Task data =
------------------------
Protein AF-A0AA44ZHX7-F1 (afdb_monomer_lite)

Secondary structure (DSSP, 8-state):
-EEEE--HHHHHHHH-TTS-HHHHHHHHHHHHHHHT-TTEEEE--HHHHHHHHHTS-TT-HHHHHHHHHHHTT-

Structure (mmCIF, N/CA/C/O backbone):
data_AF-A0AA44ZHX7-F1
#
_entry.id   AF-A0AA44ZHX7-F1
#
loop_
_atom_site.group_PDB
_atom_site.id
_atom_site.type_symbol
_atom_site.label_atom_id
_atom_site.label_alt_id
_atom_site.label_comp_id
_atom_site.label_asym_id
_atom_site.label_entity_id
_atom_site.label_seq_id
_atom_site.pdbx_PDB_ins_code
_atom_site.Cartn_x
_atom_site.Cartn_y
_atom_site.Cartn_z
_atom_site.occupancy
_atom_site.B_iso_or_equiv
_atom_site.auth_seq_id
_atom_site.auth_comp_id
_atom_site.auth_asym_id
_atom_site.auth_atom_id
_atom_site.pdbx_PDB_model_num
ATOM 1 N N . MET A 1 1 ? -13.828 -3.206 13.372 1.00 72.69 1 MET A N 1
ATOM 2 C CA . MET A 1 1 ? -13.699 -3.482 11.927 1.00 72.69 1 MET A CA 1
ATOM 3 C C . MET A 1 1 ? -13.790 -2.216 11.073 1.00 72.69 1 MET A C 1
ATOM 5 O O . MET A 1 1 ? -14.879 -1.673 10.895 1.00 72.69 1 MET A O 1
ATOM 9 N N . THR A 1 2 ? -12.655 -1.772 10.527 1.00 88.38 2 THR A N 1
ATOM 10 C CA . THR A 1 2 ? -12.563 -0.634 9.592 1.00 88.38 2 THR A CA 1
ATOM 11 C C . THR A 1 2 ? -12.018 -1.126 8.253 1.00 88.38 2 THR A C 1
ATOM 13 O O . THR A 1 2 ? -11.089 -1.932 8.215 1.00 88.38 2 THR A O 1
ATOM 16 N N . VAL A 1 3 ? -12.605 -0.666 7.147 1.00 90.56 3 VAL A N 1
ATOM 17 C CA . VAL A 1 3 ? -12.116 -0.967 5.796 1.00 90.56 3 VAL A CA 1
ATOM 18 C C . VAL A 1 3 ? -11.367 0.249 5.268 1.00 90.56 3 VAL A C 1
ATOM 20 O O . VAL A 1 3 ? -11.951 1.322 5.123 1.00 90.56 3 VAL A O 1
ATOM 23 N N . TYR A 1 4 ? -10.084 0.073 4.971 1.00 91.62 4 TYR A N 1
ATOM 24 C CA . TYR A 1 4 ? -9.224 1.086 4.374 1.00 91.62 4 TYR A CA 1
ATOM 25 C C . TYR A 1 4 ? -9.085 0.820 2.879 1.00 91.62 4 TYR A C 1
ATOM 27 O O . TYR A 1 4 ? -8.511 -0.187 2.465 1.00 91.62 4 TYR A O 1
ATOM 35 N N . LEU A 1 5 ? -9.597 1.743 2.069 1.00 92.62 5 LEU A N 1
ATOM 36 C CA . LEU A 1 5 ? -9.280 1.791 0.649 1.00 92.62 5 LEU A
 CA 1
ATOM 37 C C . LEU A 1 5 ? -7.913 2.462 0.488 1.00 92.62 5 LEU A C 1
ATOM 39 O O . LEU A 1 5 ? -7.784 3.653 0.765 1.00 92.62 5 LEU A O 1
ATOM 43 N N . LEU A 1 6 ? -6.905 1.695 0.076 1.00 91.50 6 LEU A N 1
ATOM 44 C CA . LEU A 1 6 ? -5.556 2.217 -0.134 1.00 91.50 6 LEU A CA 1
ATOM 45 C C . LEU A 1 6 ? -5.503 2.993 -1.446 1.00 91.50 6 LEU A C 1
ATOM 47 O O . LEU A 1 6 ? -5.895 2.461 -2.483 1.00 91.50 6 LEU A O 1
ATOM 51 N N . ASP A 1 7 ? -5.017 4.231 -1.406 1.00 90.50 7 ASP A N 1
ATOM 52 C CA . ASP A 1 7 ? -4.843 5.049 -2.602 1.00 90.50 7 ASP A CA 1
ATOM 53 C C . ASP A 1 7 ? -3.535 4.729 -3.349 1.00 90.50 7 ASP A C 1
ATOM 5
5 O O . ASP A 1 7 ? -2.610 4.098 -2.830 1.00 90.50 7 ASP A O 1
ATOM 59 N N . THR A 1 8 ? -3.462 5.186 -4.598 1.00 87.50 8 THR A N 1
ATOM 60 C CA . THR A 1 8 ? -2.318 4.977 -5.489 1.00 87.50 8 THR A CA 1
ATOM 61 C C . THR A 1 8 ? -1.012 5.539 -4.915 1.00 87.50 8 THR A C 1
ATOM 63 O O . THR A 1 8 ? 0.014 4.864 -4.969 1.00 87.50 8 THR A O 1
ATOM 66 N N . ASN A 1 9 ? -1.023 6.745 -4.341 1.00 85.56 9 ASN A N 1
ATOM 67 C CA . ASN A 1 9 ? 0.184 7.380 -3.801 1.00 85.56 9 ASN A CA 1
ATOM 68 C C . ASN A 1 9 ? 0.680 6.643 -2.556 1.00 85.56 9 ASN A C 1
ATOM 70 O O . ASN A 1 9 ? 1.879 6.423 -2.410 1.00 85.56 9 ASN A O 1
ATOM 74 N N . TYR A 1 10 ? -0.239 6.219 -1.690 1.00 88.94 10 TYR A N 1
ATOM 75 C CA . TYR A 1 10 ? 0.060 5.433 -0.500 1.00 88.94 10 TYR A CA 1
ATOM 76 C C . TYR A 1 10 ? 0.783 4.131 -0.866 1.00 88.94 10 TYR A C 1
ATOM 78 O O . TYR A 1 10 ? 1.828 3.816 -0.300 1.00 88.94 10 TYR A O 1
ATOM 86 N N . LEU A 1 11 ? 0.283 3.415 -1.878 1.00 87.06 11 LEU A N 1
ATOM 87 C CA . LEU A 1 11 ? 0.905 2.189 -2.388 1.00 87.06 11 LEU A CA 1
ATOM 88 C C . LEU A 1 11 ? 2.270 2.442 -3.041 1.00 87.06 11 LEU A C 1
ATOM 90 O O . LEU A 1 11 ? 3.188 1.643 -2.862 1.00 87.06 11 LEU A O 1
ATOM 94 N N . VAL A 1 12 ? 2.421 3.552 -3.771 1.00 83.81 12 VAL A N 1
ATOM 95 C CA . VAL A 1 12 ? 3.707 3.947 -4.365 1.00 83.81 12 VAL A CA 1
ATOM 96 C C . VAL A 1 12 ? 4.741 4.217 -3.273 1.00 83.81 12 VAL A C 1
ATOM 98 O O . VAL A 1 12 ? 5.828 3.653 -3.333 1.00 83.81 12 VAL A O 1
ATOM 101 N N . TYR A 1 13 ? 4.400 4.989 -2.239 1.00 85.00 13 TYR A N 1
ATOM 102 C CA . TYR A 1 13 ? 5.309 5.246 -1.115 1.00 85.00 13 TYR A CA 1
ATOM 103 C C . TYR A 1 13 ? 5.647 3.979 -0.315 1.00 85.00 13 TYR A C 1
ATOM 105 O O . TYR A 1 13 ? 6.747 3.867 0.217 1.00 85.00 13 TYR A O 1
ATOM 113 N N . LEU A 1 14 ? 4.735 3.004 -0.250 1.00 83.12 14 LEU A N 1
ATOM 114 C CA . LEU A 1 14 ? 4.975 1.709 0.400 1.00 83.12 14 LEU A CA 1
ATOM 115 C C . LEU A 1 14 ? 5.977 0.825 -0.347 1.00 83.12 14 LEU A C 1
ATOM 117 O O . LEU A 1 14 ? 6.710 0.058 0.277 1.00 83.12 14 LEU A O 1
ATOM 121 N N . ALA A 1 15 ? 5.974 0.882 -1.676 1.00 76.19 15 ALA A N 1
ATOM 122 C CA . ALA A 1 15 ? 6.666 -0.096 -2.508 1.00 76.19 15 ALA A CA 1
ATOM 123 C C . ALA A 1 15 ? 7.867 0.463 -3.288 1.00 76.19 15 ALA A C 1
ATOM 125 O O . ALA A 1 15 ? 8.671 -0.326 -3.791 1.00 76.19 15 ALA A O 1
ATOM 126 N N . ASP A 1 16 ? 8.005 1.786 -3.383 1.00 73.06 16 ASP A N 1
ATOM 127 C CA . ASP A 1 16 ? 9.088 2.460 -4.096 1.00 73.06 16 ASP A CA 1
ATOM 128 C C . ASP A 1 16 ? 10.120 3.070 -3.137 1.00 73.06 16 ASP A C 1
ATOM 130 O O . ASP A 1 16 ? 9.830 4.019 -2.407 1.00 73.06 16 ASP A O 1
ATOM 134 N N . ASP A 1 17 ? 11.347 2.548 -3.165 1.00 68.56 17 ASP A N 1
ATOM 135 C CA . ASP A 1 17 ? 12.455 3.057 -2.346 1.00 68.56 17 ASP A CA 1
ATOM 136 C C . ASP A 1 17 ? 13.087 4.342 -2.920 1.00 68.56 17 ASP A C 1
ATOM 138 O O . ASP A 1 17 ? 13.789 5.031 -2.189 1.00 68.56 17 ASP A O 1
------------------------
Work instructions = Lines wanted from the listing above: the line with "ATOM 113 N N" up to and including the line with "ATOM 123 C C". Please write them out exactly, adding nothing else.

Response area =
ATOM 113 N N . LEU A 1 14 ? 4.735 3.004 -0.250 1.00 83.12 14 LEU A N 1
ATOM 114 C CA . LEU A 1 14 ? 4.975 1.709 0.400 1.00 83.12 14 LEU A CA 1
ATOM 115 C C . LEU A 1 14 ? 5.977 0.825 -0.347 1.00 83.12 14 LEU A C 1
ATOM 117 O O . LEU A 1 14 ? 6.710 0.058 0.277 1.00 83.12 14 LEU A O 1
ATOM 121 N N . ALA A 1 15 ? 5.974 0.882 -1.676 1.00 76.19 15 ALA A N 1
ATOM 122 C CA . ALA A 1 15 ? 6.666 -0.096 -2.508 1.00 76.19 15 ALA A CA 1
ATOM 123 C C . ALA A 1 15 ? 7.867 0.463 -3.288 1.00 76.19 15 ALA A C 1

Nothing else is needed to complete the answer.